Task objective: Search the listing below for the line containing "ATOM 83 N N". From there through the line containing "ATOM 101 C CA", transcribe every line exactly, both ends included.

Material provided:
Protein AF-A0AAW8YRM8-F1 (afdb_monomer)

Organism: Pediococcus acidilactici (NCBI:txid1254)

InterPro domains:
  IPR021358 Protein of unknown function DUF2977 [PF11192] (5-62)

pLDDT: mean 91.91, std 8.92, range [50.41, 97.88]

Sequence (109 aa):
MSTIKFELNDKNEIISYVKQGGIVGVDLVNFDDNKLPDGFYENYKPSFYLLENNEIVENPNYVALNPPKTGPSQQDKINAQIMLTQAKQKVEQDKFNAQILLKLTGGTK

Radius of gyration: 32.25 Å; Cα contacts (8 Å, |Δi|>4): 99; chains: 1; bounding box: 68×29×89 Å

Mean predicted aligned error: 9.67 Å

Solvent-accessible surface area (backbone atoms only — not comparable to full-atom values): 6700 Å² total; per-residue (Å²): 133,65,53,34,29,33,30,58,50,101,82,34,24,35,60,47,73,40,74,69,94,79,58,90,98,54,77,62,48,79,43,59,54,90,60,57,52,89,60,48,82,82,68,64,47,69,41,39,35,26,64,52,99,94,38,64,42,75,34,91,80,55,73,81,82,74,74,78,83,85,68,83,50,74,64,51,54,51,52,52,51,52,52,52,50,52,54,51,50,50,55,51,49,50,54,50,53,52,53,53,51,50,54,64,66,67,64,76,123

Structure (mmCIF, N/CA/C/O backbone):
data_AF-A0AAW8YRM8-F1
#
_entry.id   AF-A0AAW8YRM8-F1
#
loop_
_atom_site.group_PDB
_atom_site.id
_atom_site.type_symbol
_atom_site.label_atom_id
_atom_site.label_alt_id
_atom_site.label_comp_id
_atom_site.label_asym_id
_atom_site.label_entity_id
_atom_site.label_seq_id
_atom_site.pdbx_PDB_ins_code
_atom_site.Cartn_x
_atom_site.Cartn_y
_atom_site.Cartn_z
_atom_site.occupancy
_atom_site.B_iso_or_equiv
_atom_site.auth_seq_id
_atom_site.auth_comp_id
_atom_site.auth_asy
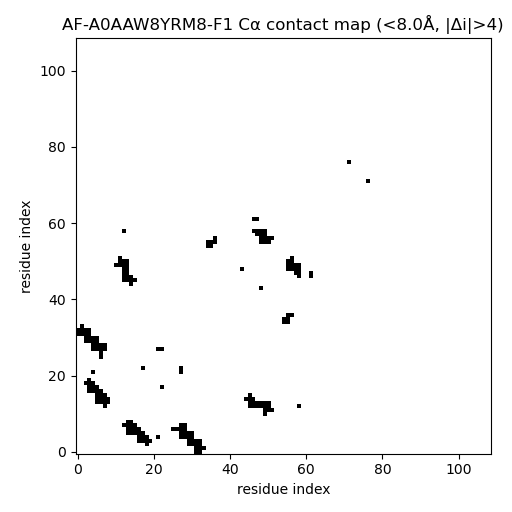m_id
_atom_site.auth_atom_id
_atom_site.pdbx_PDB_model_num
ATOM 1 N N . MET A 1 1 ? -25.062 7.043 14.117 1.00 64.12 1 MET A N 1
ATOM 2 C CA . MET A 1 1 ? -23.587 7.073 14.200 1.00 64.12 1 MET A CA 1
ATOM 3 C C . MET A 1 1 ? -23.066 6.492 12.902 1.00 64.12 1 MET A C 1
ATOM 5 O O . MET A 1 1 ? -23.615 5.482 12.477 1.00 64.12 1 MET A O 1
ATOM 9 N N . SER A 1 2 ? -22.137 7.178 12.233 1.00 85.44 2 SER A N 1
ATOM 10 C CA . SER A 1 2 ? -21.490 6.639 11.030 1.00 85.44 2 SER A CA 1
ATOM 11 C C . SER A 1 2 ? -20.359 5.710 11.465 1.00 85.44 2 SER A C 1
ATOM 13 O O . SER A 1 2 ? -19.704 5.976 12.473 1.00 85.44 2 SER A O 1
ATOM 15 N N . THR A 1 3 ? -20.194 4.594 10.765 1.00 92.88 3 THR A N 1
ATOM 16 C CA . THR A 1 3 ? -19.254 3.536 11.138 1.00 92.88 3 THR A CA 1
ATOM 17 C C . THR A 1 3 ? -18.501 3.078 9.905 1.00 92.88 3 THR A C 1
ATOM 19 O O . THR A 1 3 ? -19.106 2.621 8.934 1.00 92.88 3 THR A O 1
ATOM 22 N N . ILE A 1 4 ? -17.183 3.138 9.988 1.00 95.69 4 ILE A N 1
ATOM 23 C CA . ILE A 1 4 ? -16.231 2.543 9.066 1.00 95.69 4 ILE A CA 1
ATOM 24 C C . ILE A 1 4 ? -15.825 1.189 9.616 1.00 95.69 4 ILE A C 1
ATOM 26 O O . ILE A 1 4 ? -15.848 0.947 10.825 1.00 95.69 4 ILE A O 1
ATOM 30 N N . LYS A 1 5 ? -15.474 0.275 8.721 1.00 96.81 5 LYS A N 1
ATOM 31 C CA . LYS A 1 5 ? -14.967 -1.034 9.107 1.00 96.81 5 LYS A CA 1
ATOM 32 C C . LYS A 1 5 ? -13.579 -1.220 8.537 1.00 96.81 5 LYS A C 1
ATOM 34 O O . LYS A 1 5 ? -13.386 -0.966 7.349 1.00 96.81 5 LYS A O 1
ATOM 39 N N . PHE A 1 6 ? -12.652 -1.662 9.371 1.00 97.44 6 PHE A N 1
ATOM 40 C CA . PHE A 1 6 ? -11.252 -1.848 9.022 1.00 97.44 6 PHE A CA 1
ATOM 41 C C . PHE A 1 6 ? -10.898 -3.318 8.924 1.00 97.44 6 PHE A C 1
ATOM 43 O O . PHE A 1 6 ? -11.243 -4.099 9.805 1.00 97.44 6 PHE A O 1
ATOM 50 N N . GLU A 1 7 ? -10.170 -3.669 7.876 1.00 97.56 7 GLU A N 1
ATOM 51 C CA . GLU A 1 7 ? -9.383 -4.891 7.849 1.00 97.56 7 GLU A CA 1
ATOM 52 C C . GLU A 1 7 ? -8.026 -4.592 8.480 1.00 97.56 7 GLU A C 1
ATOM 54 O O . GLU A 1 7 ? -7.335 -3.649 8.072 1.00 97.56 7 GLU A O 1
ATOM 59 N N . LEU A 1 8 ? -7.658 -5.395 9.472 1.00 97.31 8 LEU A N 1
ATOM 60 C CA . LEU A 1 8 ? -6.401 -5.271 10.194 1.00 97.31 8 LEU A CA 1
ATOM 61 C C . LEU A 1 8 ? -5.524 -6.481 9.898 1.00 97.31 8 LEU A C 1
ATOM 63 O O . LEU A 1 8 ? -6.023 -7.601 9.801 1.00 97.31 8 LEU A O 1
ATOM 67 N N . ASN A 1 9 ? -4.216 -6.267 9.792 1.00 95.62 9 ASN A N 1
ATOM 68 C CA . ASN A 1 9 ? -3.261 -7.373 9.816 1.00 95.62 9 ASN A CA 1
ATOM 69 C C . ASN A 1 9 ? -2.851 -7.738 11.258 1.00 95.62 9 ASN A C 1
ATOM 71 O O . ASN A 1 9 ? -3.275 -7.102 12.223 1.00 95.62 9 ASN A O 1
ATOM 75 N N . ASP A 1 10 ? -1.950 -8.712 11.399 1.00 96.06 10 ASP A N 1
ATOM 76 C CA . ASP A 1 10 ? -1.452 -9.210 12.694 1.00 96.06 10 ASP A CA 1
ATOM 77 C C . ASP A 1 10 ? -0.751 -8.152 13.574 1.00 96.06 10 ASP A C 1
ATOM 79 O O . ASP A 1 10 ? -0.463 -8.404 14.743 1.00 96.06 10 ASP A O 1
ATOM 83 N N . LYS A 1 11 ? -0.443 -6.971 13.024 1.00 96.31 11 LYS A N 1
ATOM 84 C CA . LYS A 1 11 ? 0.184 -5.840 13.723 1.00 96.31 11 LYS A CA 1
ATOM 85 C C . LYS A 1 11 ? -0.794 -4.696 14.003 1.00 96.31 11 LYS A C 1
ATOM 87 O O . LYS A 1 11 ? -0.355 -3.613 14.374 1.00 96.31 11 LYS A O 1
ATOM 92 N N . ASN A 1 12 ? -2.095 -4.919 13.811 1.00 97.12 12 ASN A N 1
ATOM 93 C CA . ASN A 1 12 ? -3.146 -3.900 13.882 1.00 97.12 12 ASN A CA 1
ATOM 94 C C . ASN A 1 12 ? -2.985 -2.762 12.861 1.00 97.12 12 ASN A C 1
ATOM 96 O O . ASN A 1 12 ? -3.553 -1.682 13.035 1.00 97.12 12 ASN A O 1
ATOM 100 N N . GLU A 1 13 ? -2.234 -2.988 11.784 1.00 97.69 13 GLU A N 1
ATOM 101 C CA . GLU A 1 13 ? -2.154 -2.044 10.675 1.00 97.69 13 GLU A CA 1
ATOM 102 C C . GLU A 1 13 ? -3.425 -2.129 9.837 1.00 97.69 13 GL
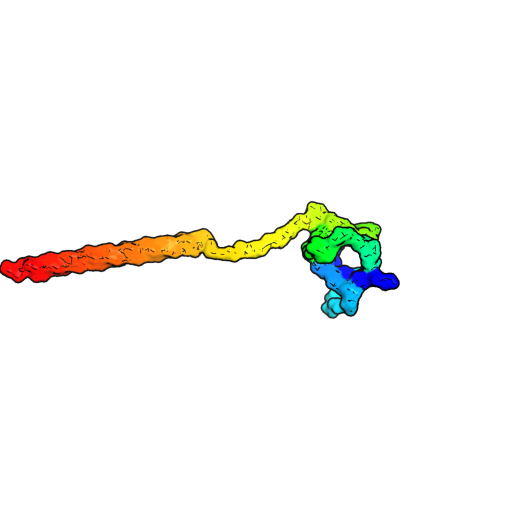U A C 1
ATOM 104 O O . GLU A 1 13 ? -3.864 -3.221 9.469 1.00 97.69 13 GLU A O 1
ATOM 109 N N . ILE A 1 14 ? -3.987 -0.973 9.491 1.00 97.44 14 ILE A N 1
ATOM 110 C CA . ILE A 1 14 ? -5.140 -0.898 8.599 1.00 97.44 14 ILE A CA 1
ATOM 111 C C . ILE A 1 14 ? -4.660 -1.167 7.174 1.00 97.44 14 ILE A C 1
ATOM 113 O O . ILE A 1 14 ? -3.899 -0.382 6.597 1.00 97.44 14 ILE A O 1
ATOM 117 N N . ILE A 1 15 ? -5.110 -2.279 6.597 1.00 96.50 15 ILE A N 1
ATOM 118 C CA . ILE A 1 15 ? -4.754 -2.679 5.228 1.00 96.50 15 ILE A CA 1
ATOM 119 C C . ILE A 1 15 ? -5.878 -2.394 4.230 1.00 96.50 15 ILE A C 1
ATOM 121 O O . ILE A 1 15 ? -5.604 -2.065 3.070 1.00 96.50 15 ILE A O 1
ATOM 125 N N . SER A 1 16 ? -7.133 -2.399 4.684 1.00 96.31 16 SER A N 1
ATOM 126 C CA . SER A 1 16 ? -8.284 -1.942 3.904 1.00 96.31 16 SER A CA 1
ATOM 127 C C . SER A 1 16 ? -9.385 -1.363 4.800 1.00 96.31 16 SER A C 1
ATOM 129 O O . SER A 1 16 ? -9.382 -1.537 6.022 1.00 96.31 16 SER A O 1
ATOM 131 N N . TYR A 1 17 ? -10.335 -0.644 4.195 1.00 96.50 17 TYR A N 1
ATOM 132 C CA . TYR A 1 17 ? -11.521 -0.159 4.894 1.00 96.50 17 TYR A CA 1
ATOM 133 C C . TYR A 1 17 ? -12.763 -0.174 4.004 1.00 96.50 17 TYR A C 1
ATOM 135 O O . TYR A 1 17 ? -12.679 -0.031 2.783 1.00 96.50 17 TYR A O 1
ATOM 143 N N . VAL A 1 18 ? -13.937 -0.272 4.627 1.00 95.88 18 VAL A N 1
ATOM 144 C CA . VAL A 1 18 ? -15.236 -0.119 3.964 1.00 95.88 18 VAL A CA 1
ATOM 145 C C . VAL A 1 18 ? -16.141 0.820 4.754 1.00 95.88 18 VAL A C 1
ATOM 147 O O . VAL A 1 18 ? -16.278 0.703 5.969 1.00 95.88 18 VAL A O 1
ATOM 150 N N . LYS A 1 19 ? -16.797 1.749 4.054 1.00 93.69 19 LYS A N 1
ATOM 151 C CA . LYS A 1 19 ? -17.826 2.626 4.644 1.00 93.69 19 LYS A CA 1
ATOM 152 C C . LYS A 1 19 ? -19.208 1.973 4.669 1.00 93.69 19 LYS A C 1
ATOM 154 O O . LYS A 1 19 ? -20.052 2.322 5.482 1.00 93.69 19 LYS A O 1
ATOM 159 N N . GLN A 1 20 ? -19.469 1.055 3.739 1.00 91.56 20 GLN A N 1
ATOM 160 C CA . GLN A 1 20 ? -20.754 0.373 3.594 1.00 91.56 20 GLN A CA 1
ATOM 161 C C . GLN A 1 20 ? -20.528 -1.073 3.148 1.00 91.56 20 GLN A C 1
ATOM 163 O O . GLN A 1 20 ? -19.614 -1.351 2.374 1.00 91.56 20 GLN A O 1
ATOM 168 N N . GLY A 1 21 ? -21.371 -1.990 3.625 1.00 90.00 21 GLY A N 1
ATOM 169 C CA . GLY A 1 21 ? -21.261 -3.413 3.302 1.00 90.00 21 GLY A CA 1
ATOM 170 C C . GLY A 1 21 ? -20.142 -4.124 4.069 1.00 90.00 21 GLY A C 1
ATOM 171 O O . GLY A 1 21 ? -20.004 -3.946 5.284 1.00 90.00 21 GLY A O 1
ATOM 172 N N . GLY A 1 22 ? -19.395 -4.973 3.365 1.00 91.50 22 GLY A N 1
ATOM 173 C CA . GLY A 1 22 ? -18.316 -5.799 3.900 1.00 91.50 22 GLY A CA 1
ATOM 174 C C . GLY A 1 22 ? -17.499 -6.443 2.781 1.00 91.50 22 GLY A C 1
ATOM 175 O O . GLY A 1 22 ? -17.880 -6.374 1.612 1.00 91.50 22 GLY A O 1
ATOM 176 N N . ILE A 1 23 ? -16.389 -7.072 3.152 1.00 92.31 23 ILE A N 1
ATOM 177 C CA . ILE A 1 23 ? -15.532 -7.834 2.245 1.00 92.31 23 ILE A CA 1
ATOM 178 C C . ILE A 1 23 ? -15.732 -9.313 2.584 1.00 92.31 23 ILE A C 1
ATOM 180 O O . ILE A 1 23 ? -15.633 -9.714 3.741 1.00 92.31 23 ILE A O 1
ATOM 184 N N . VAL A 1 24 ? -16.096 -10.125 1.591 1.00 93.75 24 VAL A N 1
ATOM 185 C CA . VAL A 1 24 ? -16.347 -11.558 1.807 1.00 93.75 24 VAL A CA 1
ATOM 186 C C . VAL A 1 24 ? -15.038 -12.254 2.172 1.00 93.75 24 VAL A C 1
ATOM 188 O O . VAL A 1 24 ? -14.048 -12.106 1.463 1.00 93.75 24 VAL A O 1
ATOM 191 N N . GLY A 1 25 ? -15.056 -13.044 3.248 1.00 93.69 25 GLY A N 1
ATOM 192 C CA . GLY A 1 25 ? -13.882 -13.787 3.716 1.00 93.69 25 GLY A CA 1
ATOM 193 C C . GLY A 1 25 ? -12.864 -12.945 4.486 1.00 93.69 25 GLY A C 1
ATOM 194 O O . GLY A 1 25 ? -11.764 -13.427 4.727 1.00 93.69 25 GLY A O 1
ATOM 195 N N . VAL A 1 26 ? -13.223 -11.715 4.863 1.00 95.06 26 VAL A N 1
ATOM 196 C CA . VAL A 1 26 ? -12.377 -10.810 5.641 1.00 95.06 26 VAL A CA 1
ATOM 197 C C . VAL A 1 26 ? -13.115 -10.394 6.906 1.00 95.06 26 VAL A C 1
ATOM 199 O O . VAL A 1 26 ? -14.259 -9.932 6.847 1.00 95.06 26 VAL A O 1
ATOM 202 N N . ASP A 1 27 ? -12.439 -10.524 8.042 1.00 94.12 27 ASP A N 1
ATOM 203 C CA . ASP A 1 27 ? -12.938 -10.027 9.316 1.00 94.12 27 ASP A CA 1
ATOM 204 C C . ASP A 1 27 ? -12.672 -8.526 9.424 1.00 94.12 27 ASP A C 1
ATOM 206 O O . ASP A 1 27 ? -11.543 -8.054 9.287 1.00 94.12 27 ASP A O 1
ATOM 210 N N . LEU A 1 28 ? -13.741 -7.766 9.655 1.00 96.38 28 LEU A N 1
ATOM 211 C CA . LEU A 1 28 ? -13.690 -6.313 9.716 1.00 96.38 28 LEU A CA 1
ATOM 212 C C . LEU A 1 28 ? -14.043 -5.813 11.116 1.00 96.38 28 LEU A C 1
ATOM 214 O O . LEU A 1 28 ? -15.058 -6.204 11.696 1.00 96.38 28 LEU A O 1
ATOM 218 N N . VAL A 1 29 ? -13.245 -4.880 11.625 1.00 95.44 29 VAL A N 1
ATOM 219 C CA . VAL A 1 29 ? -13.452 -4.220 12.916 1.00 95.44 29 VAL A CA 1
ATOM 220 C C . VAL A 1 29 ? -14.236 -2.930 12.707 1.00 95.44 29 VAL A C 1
--
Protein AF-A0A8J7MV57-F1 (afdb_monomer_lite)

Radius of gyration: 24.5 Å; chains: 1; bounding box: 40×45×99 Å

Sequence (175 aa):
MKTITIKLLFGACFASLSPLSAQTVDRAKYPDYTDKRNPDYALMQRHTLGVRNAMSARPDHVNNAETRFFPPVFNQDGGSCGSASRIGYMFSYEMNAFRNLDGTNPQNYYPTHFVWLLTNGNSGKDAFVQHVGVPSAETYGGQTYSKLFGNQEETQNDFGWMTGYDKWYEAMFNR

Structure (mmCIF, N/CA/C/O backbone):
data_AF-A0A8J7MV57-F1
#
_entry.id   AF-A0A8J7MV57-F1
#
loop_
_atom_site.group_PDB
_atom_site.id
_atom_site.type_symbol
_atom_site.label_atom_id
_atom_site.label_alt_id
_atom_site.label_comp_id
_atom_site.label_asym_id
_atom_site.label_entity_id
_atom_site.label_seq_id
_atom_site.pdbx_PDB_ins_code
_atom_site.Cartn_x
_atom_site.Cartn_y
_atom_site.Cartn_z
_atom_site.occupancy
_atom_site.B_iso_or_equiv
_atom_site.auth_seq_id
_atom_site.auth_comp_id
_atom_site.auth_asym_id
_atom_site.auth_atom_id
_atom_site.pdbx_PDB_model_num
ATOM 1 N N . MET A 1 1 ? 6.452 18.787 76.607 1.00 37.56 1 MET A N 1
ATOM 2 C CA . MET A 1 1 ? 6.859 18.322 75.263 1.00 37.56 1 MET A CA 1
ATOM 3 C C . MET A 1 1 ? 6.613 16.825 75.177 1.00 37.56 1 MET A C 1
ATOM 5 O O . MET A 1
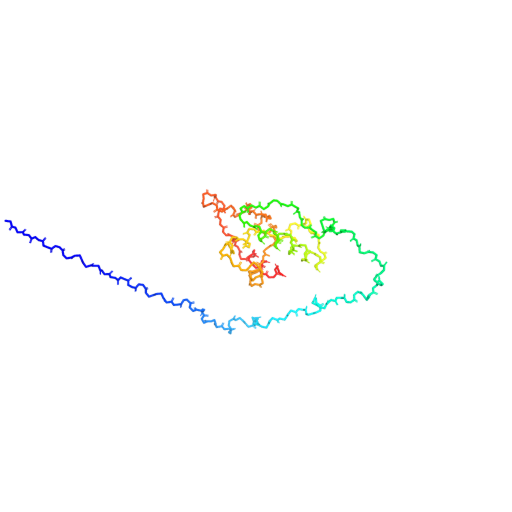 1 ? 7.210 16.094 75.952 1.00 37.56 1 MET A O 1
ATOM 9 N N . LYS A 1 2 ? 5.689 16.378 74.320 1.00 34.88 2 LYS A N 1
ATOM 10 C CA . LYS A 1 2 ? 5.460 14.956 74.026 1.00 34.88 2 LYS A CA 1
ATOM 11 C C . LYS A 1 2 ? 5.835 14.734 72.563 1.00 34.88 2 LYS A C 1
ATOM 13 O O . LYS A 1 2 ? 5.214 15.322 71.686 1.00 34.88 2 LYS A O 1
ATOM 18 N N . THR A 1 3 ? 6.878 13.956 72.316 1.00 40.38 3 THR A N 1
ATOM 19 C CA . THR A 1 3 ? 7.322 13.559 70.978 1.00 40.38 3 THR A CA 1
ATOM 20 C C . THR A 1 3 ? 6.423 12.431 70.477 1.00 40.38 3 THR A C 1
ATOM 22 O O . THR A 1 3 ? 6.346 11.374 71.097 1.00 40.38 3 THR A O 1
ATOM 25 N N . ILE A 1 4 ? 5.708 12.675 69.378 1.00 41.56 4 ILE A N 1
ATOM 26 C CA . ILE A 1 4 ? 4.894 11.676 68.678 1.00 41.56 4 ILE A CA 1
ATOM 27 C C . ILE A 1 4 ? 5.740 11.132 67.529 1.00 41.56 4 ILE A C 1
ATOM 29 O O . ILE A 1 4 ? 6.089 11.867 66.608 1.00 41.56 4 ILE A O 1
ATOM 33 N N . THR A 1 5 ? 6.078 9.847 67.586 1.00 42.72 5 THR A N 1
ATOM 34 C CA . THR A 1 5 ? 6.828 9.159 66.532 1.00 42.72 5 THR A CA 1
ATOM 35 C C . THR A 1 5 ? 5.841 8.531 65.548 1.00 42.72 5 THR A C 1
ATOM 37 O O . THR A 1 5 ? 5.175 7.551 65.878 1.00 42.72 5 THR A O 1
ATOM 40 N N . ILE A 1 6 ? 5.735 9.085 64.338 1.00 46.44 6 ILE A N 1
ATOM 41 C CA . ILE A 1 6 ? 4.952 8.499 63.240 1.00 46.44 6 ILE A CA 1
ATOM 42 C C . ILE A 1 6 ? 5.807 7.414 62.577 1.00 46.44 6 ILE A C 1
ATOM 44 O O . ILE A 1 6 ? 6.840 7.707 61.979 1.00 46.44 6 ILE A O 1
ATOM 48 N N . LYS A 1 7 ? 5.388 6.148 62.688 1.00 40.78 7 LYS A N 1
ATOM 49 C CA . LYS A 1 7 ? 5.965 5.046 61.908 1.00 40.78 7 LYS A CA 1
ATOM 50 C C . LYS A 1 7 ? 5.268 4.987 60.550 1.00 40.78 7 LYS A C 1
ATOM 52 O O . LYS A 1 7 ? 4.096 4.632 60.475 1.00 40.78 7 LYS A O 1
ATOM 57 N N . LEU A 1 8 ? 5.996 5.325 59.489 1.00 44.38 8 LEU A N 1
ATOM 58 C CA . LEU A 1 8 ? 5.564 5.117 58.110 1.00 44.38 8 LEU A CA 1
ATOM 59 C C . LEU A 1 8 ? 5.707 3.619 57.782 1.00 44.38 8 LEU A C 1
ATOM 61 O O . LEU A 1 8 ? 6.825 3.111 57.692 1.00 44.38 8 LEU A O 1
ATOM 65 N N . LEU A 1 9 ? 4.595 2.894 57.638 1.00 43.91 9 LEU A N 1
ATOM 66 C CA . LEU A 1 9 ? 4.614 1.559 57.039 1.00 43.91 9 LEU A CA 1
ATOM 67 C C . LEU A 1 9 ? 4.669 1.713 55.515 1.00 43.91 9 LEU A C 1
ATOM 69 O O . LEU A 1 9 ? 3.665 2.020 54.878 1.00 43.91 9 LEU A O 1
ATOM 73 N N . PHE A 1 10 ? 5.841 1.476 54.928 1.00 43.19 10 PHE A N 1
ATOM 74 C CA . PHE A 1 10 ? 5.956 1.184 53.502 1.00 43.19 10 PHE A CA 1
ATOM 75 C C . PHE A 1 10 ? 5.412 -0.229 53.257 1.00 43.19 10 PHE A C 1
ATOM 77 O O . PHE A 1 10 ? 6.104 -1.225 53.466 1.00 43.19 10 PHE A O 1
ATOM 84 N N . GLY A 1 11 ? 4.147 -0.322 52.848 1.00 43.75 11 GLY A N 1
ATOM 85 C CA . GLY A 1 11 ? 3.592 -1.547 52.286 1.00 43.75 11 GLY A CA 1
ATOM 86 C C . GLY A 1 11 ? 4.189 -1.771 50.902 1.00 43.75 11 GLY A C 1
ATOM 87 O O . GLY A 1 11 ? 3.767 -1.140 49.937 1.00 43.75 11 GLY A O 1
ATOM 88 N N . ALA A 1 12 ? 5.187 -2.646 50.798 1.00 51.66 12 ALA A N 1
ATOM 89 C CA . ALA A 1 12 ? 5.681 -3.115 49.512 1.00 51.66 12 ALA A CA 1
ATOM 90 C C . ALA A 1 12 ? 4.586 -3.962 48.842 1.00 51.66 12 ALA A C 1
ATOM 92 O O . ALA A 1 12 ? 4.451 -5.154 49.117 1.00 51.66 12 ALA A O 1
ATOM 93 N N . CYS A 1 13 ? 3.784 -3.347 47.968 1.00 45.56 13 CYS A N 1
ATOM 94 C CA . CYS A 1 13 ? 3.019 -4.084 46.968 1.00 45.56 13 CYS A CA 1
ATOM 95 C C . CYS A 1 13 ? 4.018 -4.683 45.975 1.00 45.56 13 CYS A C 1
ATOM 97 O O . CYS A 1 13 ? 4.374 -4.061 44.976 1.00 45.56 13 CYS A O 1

Solution to the exercise:
ATOM 83 N N . LYS A 1 11 ? -0.443 -6.971 13.024 1.00 96.31 11 LYS A N 1
ATOM 84 C CA . LYS A 1 11 ? 0.184 -5.840 13.723 1.00 96.31 11 LYS A CA 1
ATOM 85 C C . LYS A 1 11 ? -0.794 -4.696 14.003 1.00 96.31 11 LYS A C 1
ATOM 87 O O . LYS A 1 11 ? -0.355 -3.613 14.374 1.00 96.31 11 LYS A O 1
ATOM 92 N N . ASN A 1 12 ? -2.095 -4.919 13.811 1.00 97.12 12 ASN A N 1
ATOM 93 C CA . ASN A 1 12 ? -3.146 -3.900 13.882 1.00 97.12 12 ASN A CA 1
ATOM 94 C C . ASN A 1 12 ? -2.985 -2.762 12.861 1.00 97.12 12 ASN A C 1
ATOM 96 O O . ASN A 1 12 ? -3.553 -1.682 13.035 1.00 97.12 12 ASN A O 1
ATOM 100 N N . GLU A 1 13 ? -2.234 -2.988 11.784 1.00 97.69 13 GLU A N 1
ATOM 101 C CA . GLU A 1 13 ? -2.154 -2.044 10.675 1.00 97.69 13 GLU A CA 1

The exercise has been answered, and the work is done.